Guardian headline that Hunt is considering abolishing non-dom rules

The Conservative case for abolishing the non-dom rules

It’s being reported that Jeremy Hunt is considering abolishing the non-dom regime. Some are suggesting he’s thinking of stealing Labour’s policy. But he could have a rather different objective – a principled reform of the existing rules, which are currently deeply irrational.

The non-dom rules mean (very broadly) that a foreigner living in the UK who is classified as having a non-UK domicile isn’t taxed on their foreign income and gains, unless they bring (“remit”) the proceeds into the UK. That can continue for up to 15 years, even if they live in the UK for all of that time.

Labour are committed to abolishing the non-dom regime. It’s probably fair to say this is for three reasons:

  • Labour believes the non-dom regime is of little practical use to normal people arriving in the UK (even highly paid ones), but of huge value to the exceedingly wealthy.
  • That means the rules are inequitable, because some people (non-doms, sometimes very wealthy) pay less tax on their income than normal UK domiciled individuals (whether poor or wealthy).
  • Labour doesn’t believe large numbers of non-doms will leave the UK as a result of scrapping the rules, and can point to supporting evidence. Hence they believe abolishing the non-dom regime could raise funds for spending.

That all suggests the non-dom rules should be scrapped and replaced with a simpler system that operates for a shorter amount of time, perhaps providing a more useful exemption to “normal” people, but a less useful exemption for the very wealthy. That appears to be Labour’s current policy.

It’s possible Jeremy Hunt is considering stealing Labour’s clothes, out of some mixture of principle (perhaps he agrees with the above analysis!) and politics (it will neuter a popular Labour policy).

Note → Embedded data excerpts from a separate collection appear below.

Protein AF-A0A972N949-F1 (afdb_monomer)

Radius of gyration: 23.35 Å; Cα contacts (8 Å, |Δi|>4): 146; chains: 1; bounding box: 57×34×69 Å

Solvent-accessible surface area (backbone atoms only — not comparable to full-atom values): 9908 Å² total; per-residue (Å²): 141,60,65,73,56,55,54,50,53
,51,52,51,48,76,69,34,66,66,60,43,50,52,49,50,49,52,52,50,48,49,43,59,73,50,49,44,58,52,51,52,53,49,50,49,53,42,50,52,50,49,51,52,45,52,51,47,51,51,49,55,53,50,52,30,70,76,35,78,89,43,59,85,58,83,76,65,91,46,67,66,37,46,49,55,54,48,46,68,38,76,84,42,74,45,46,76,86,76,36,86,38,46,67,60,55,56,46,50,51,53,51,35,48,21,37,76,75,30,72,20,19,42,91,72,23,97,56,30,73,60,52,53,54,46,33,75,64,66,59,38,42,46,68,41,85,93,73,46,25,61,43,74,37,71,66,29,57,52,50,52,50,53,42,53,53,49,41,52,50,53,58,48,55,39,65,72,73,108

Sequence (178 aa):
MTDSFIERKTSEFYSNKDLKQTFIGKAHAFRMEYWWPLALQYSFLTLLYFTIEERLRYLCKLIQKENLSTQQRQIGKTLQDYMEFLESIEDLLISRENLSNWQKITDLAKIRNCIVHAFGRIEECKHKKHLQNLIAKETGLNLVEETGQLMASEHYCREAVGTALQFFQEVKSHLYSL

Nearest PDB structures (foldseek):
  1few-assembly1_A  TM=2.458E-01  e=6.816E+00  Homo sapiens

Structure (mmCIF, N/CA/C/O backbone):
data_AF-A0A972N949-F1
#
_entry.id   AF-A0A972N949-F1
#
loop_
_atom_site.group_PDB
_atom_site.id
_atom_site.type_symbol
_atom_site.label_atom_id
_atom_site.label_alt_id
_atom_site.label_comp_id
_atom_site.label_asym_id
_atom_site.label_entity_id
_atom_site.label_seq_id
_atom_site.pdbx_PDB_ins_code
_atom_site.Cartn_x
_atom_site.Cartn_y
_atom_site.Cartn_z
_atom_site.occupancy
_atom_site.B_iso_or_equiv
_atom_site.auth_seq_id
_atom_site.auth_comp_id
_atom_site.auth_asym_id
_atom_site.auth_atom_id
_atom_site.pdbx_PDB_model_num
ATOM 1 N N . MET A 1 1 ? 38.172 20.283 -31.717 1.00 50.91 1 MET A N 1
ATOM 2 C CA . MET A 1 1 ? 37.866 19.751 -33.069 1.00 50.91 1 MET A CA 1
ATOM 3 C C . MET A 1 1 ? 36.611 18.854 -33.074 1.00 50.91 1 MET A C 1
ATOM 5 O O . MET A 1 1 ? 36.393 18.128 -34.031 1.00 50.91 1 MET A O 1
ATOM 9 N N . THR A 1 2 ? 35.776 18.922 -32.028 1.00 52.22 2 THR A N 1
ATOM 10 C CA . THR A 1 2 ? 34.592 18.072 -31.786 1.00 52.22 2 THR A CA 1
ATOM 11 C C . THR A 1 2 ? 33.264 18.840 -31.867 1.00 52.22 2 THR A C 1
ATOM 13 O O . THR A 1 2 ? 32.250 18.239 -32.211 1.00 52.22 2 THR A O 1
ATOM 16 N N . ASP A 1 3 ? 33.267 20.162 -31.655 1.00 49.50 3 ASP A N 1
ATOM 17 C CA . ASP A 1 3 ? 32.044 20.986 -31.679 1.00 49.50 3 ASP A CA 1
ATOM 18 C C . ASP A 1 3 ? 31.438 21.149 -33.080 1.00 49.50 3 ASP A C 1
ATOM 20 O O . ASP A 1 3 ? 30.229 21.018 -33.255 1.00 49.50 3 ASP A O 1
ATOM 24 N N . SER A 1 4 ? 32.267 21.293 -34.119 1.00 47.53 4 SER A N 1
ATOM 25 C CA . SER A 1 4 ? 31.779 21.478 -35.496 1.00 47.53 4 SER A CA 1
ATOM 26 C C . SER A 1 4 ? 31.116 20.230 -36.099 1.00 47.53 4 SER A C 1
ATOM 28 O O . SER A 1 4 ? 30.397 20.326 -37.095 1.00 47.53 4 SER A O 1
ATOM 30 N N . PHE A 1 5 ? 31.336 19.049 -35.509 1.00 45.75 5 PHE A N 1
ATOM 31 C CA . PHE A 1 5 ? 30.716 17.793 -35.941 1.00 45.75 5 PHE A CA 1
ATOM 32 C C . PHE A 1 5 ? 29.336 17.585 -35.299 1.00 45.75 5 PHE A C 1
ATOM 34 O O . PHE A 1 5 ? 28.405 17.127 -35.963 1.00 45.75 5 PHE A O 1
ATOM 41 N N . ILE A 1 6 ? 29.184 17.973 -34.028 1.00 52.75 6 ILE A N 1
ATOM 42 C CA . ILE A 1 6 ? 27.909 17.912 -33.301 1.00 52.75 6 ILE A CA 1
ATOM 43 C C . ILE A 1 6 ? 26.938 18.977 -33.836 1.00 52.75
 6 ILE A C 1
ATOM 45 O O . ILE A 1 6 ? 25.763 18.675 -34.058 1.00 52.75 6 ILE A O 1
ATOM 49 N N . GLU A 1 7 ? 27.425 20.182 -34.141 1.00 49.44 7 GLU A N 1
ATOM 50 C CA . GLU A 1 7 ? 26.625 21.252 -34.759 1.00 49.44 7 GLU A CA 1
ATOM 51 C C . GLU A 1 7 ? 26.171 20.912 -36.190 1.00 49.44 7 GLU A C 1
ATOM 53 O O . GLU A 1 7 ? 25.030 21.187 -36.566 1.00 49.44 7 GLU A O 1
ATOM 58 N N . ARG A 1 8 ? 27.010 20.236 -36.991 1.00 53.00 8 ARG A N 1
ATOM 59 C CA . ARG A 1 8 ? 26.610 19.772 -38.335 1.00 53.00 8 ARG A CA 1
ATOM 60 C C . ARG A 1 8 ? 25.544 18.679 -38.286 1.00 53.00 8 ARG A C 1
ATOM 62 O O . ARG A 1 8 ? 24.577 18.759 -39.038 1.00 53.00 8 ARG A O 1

But it’s also possible that Mr Hunt has his own reasons for wanting to abolish the non-dom regime, which are similar in some respects to Labours, but with a very different emphasis. For example:

  • Mr Hunt could believe that the rules are absurdly complicated given the uncertainty around the “domicile” definition. If so, he’s correct – HMRC accurately but unhelpfully says the concept “cannot be defined precisely“. This is not how tax rules should work.
  • He may also regard it as deeply irrational that the non-dom rules, and the remittance basis in particular, creates a powerful incentive for some very wealthy people to keep their wealth outside the UK.
  • On the other hand, Mr Hunt may be more relaxed about the vertical inequity created by the rules, particularly if he believes there is an overall economic benefit.
  • And he may be less sanguine about the prospect of non-doms fleeing the UK upon any abolition of the rules, and therefore not see abolition as a practical source of revenues. That seems to have been Mr Hunt’s view back in 2022.

These views point to abolition, but a different kind of abolition from Labour.

Mr Hunt could abolish the concept of “domicile” and replace it with a simple year-count using the (very successful) modern statutory residence test (sufficiently simple that it can be fairly comprehensively summarised in flowcharts like this).

He could then also abolish the “remittance” concept and simply exempt non-doms on all of their foreign income and gains.

But, unlike Labour, he might keep the current 15 year limit (or perhaps reduce it slightly).

There would be some obvious advantages from such a change:

  • The rules would be fairer, and much more useful to moderately wealthy immigrants (think: doctors, IT professionals, junior and mid-level bankers) who have some wealth abroad, but can’t justify the cost of advisers to manage their “remittance” position, and so don’t get much benefit from the non-dom regime.
  • The UK would therefore, at the margins, become more attractive to moderately wealthy immigrants.
  • The rules would be less easy to manipulate if they had a simple robust test of domicile.
  • The UK economy might benefit from an influx of spending from non-doms who no longer need to manage their remittances very cautiously.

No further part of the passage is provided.